> [REQUIREMENT]:
Your answer must hold only the lines below from the line containing "ATOM 22 O O" through the line containing "ATOM 37 O O", each reproduced exactly.

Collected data
····················

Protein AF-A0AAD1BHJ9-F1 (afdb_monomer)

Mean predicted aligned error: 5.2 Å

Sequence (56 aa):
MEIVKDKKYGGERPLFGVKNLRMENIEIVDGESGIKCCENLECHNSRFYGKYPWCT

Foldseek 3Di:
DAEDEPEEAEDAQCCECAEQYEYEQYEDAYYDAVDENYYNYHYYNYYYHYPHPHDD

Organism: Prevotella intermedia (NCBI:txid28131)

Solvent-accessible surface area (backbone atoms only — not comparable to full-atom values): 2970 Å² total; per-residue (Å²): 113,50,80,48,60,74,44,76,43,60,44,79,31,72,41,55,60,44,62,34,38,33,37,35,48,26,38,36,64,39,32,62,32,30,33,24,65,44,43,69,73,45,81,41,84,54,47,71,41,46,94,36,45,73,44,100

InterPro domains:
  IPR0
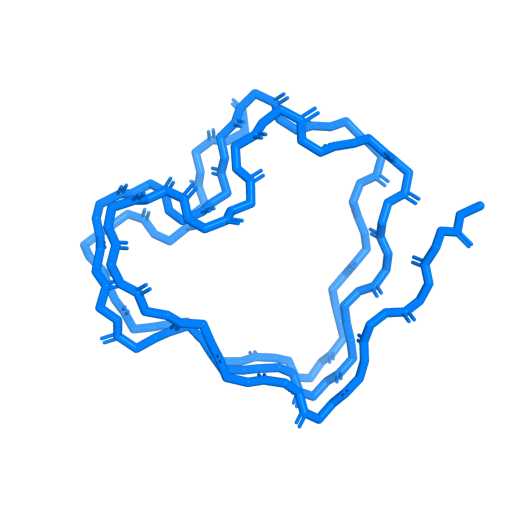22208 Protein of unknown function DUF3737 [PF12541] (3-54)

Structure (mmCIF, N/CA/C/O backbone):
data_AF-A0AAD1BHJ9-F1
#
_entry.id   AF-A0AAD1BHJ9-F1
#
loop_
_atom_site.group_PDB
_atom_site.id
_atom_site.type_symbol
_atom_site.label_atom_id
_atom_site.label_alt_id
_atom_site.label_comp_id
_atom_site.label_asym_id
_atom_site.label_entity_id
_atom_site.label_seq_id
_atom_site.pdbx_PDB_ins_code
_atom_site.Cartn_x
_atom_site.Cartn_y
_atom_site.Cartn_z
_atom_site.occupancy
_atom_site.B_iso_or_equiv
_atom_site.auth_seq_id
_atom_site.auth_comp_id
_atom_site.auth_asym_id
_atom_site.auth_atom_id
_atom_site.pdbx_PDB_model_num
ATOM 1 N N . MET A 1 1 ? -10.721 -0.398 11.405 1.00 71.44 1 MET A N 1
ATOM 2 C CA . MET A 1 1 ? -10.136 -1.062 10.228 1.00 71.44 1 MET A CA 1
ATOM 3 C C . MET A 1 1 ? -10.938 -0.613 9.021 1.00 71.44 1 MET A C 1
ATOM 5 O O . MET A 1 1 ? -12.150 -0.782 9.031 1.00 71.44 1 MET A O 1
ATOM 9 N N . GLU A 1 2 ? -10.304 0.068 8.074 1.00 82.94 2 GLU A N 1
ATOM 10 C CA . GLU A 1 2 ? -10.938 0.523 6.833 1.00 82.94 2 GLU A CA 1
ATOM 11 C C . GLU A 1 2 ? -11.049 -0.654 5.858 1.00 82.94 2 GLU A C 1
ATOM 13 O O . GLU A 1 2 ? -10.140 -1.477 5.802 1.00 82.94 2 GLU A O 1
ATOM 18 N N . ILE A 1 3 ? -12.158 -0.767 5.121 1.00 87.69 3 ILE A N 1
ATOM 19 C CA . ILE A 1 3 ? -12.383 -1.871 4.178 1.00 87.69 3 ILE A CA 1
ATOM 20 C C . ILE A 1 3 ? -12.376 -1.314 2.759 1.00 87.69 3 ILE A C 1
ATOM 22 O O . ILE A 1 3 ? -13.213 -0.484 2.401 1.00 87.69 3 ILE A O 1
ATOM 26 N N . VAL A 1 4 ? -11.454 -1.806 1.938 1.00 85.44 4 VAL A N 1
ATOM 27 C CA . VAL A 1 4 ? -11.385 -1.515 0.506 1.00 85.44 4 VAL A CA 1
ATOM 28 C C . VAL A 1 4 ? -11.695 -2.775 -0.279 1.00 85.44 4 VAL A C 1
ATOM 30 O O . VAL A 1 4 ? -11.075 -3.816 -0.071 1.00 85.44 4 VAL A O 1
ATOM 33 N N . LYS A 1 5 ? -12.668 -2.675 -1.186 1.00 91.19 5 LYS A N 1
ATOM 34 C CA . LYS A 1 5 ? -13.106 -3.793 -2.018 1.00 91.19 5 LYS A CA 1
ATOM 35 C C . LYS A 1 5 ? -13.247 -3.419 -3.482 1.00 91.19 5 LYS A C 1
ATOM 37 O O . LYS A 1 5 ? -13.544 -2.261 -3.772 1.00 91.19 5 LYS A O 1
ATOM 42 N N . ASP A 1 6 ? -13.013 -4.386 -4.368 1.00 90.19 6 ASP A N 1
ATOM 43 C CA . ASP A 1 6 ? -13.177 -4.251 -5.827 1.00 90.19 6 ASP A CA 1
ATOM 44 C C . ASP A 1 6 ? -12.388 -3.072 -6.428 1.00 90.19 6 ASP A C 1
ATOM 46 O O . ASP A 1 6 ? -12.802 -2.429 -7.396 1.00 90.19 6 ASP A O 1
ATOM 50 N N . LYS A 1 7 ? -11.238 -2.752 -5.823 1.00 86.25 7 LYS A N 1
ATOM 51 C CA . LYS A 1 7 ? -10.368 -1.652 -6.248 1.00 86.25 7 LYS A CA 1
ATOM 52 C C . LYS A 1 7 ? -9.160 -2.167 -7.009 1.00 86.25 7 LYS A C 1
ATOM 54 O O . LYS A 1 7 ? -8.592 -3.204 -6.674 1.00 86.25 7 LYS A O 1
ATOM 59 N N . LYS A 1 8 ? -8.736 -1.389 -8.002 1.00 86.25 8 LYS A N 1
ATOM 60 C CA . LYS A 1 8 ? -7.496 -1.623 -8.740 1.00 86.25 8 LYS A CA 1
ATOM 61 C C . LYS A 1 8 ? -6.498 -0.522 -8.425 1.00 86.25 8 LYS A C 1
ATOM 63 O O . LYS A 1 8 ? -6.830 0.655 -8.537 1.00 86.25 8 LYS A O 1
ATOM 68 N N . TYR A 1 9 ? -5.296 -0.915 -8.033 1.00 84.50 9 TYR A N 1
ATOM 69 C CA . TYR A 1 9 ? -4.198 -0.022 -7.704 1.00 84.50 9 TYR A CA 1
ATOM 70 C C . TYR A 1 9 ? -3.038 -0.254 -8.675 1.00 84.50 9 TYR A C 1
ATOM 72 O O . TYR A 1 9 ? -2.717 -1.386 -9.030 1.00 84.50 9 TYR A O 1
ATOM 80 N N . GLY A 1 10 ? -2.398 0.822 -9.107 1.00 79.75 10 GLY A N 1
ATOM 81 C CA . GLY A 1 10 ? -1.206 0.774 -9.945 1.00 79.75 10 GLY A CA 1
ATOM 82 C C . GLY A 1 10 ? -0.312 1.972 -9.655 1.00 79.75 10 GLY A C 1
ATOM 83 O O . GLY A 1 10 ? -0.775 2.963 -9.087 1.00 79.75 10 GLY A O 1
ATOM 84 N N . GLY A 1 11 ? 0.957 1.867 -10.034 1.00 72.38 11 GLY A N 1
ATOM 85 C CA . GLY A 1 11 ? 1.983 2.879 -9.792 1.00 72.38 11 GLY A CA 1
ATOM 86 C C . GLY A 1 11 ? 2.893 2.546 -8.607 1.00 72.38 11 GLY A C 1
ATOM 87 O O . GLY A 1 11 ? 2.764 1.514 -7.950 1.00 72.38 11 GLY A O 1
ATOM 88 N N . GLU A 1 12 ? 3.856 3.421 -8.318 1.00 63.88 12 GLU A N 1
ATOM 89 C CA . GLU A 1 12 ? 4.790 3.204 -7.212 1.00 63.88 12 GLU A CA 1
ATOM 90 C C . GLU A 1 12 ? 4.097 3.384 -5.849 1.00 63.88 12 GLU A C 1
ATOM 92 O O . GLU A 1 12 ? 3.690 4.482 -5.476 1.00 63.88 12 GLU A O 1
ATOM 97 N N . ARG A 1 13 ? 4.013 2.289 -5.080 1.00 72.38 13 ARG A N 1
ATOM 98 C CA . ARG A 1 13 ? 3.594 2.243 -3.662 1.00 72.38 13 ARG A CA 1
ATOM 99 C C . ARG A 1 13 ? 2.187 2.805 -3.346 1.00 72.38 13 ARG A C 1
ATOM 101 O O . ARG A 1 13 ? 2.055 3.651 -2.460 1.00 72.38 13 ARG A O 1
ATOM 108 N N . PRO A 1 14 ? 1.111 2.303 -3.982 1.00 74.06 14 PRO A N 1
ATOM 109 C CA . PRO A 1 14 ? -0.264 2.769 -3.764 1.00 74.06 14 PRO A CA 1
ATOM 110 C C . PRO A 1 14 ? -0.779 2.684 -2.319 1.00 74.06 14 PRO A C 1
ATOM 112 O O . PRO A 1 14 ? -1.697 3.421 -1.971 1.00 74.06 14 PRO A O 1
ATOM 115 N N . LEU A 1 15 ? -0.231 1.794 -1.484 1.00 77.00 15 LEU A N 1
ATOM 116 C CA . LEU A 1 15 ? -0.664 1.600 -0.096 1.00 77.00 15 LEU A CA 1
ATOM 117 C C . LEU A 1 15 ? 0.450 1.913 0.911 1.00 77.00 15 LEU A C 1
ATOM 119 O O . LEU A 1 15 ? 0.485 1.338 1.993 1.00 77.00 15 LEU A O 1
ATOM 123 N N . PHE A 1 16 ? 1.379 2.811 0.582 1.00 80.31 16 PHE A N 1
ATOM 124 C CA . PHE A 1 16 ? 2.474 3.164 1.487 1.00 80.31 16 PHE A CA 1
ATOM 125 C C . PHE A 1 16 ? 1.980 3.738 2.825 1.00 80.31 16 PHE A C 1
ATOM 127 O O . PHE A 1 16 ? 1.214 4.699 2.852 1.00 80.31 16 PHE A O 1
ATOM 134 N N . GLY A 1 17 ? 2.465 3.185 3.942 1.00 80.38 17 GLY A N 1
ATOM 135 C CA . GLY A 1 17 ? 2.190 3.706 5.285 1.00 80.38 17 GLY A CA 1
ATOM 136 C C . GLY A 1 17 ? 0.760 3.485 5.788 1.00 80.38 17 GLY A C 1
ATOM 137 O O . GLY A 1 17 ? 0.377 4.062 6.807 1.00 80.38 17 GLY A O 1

····················

> [OUTPUT]:
ATOM 22 O O . ILE A 1 3 ? -13.213 -0.484 2.401 1.00 87.69 3 ILE A O 1
ATOM 26 N N . VAL A 1 4 ? -11.454 -1.806 1.938 1.00 85.44 4 VAL A N 1
ATOM 27 C CA . VAL A 1 4 ? -11.385 -1.515 0.506 1.00 85.44 4 VAL A CA 1
ATOM 28 C C . VAL A 1 4 ? -11.695 -2.775 -0.279 1.00 85.44 4 VAL A C 1
ATOM 30 O O . VAL A 1 4 ? -11.075 -3.816 -0.071 1.00 85.44 4 VAL A O 1
ATOM 33 N N . LYS A 1 5 ? -12.668 -2.675 -1.186 1.00 91.19 5 LYS A N 1
ATOM 34 C CA . LYS A 1 5 ? -13.106 -3.793 -2.018 1.00 91.19 5 LYS A CA 1
ATOM 35 C C . LYS A 1 5 ? -13.247 -3.419 -3.482 1.00 91.19 5 LYS A C 1
ATOM 37 O O . LYS A 1 5 ? -13.544 -2.261 -3.772 1.00 91.19 5 LYS A O 1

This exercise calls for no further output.